Friday, January 26, 2018

Map Reduce Data Flow

Pre loaded local input data and Mapping
  • MapReduce inputs typically come from input files loaded onto our processing cluster in HDFS. These files are evenly distributed across all the nodes.
  • Running a MapReduce program involves running these mapping tasks across all the nodes in our cluster.
  • Each of these mapping tasks are equivalent (No mappers have particular identity associated with them ). Therefore any mapper can process any input file.
  • Each mapper loads the set of file local to that machine and process them.
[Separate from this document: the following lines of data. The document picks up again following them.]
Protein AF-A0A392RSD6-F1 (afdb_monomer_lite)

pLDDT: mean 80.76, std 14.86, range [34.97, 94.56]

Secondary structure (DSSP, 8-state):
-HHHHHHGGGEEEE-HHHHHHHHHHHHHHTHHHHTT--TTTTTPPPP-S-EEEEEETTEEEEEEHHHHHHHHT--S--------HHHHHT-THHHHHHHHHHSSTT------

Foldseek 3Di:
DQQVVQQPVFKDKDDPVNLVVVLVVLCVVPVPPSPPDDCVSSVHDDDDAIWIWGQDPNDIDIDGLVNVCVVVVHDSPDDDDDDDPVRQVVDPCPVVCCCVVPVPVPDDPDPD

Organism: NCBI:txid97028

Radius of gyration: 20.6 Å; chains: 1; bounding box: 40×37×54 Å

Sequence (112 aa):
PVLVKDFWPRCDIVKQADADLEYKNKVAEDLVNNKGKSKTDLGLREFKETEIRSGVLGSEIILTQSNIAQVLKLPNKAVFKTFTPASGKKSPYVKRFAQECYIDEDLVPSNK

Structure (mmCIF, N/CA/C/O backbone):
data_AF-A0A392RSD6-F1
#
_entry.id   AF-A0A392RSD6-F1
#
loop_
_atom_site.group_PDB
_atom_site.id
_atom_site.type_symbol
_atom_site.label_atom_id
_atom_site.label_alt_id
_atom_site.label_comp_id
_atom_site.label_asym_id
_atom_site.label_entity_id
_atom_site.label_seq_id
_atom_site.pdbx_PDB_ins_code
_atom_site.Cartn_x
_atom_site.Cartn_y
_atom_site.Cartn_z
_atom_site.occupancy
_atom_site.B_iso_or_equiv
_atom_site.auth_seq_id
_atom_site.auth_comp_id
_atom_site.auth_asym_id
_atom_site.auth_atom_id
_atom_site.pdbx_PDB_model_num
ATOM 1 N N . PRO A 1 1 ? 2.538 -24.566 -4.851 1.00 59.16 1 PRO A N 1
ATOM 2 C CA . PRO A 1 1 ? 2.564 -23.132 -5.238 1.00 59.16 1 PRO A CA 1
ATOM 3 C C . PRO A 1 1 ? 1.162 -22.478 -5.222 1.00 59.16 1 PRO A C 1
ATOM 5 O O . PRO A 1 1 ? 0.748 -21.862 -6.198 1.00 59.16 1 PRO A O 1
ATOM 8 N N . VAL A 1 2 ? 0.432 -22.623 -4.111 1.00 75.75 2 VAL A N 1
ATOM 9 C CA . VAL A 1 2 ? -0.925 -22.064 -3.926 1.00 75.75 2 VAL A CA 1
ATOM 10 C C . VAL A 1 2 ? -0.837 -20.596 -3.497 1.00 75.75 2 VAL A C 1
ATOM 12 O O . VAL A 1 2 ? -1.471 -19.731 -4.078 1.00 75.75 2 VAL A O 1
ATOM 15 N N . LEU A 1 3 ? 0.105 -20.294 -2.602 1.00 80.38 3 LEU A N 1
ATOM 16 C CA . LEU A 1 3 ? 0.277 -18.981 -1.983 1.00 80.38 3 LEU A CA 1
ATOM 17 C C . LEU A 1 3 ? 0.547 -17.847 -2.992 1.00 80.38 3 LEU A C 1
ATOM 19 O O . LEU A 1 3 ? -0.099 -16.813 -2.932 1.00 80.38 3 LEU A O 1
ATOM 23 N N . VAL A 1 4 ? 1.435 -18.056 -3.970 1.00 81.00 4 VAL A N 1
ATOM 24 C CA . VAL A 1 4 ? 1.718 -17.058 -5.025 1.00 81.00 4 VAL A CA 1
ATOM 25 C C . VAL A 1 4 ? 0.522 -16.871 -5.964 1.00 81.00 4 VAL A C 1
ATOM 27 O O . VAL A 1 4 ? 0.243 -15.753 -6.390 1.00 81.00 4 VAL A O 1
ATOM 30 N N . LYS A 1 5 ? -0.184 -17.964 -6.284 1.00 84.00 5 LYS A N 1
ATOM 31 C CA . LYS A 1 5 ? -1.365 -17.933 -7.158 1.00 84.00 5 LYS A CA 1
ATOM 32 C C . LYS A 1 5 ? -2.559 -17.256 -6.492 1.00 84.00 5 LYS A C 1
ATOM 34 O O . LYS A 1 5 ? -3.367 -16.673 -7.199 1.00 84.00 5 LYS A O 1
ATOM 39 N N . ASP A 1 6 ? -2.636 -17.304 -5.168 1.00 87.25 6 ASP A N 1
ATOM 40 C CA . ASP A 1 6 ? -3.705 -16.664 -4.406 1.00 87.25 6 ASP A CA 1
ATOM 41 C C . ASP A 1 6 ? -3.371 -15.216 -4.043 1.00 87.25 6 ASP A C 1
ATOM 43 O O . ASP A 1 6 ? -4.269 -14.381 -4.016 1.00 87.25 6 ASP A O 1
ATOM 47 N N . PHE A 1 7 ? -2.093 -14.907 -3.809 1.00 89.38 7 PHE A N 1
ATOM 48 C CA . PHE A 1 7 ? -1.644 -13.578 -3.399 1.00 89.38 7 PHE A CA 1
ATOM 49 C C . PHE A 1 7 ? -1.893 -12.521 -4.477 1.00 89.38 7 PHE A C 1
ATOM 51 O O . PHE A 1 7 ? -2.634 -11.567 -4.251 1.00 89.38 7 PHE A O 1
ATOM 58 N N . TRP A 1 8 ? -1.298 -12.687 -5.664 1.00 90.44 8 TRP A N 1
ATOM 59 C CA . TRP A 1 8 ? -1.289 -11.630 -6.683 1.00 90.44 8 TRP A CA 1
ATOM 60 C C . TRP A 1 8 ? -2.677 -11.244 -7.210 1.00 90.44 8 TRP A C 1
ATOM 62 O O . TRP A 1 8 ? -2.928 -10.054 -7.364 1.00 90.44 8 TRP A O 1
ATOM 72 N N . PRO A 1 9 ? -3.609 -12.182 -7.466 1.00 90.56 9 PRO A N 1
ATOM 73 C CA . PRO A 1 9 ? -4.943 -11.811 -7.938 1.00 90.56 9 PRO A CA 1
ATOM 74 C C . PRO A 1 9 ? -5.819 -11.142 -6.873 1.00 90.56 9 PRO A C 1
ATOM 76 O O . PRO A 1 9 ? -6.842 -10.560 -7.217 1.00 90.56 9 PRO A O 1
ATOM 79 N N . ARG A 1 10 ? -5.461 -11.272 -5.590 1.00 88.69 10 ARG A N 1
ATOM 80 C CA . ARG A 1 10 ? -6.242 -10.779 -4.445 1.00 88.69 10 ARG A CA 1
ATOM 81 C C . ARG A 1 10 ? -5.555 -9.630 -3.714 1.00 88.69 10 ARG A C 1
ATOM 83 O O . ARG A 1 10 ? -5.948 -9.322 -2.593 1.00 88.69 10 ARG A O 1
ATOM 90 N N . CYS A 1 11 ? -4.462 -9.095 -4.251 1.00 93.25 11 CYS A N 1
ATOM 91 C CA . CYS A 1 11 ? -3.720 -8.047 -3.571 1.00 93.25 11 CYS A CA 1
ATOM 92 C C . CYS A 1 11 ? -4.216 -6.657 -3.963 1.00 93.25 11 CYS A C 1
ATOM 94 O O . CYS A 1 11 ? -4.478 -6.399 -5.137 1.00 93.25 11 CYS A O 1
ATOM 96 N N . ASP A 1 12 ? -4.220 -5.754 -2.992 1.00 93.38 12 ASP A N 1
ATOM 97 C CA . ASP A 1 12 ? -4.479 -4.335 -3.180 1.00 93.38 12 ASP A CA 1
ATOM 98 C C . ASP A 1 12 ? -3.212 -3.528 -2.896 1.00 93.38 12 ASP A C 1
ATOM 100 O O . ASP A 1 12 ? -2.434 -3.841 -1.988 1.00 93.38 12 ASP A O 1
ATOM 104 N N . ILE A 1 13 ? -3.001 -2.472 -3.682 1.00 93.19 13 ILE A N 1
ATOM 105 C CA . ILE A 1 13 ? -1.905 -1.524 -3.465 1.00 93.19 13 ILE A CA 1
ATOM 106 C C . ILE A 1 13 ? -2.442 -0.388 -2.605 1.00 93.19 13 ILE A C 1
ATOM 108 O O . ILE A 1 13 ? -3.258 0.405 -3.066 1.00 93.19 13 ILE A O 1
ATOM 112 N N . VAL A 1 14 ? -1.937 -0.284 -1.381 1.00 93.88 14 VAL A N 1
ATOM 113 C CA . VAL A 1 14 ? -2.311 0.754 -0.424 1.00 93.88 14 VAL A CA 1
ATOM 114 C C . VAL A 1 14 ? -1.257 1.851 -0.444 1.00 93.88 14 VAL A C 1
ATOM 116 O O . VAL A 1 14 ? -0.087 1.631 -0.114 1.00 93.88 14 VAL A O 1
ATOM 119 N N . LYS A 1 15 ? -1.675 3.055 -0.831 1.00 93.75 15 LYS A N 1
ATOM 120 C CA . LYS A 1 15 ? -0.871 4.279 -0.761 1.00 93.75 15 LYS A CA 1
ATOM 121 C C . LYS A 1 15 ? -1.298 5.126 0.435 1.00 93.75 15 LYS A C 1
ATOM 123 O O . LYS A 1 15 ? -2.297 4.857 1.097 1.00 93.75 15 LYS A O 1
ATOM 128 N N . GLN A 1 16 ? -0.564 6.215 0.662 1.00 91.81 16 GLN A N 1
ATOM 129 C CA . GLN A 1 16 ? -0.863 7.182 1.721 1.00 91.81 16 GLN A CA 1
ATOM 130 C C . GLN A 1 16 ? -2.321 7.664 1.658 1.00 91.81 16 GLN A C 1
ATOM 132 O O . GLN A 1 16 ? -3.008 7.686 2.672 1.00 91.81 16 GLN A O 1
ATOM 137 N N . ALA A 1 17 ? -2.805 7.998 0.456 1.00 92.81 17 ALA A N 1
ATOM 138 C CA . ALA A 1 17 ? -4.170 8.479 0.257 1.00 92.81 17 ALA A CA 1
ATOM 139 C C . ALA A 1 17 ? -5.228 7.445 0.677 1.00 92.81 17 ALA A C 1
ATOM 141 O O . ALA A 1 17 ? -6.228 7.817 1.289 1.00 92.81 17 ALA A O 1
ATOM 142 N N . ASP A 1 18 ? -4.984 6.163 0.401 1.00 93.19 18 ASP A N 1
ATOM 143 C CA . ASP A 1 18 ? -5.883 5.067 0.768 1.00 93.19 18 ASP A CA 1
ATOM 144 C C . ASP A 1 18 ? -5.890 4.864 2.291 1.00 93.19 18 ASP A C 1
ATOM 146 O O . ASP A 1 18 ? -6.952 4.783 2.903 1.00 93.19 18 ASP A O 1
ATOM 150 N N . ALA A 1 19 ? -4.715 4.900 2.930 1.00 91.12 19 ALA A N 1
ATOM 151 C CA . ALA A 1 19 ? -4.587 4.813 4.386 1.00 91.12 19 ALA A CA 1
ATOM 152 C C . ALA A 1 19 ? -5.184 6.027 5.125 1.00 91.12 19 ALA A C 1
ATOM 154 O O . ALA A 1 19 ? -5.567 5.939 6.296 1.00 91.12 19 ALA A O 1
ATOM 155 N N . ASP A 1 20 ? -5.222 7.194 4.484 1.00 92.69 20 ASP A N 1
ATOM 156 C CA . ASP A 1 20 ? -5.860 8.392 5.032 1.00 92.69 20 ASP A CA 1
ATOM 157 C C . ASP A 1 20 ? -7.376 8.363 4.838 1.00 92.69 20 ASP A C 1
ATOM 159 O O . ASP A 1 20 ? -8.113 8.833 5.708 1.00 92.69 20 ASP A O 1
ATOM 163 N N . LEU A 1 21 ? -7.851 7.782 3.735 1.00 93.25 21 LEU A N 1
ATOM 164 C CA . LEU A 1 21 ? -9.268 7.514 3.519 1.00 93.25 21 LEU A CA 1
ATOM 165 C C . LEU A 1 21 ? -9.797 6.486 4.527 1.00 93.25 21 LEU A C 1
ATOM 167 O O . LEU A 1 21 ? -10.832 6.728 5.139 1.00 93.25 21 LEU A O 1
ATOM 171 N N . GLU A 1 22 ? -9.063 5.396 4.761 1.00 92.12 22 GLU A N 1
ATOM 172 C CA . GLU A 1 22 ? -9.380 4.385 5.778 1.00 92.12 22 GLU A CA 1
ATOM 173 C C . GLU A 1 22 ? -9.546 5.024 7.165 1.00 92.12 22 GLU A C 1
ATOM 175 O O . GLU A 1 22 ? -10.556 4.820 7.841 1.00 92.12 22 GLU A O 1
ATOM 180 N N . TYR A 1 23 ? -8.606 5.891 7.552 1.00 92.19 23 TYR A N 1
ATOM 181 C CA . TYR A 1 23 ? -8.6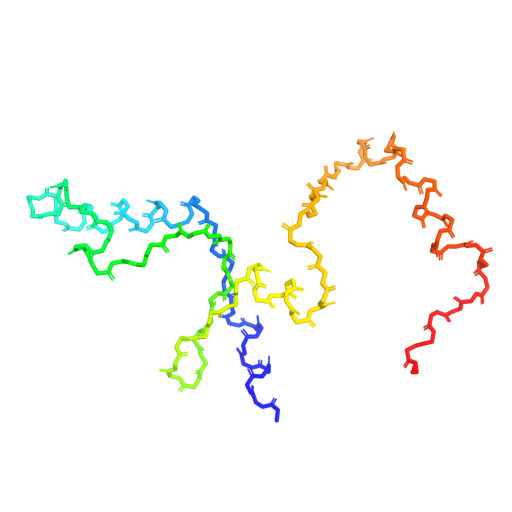98 6.644 8.801 1.00 92.19 23 TYR A CA 1
ATOM 182 C C . TYR A 1 23 ? -9.922 7.564 8.852 1.00 92.19 23 TYR A C 1
ATOM 184 O O . TYR A 1 23 ? -10.651 7.561 9.843 1.00 92.19 23 TYR A O 1
ATOM 192 N N . LYS A 1 24 ? -10.185 8.332 7.787 1.00 92.56 24 LYS A N 1
ATOM 193 C CA . LYS A 1 24 ? -11.363 9.212 7.719 1.00 92.56 24 LYS A CA 1
ATOM 194 C C . LYS A 1 24 ? -12.665 8.427 7.856 1.00 92.56 24 LYS A C 1
ATOM 196 O O . LYS A 1 24 ? -13.542 8.860 8.599 1.00 92.56 24 LYS A O 1
ATOM 201 N N . ASN A 1 25 ? -12.768 7.279 7.192 1.00 93.62 25 ASN A N 1
ATOM 202 C CA . ASN A 1 25 ? -13.935 6.407 7.281 1.00 93.62 25 ASN A CA 1
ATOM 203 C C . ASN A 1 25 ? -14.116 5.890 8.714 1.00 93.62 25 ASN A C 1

Intermediate data from the mappers and shuffling
  • When mapping phase is completed. the intermediate (key,value) pairs must be exchanged between machines to send all values with the same key to a single reducer
Reducing process
  • The reduce task are spread across the same nodes across the same nodes across the clusters.This is the only task in MapReduce.
  • Individual map task do no exchange information with one another, nor they are aware of  one anoothers'existence 
  • The user never explicitly marshals information from one machine to another; all data transfer is handled by the Hadoop MapReduce platform itself, guided implicitly by the different keys associated with values. This is a fundamental element of Hadoop MapReduce's reliability. 
If nodes in the cluster fail, tasks must be able to be restarted. If they have been performing side-effects, e.g., communicating with the outside world, then the shared state must be restored in a restarted task. By eliminating communication and side-effects, restarts can be handled more gracefully.

Word Count 

In the example below we can see the data flow for word count

Note: Combiner is a semi-reducer in mapreduce. This is an optional class which can be specified in mapreduce driver class to process the output of map tasks before submitting it to reducer tasks.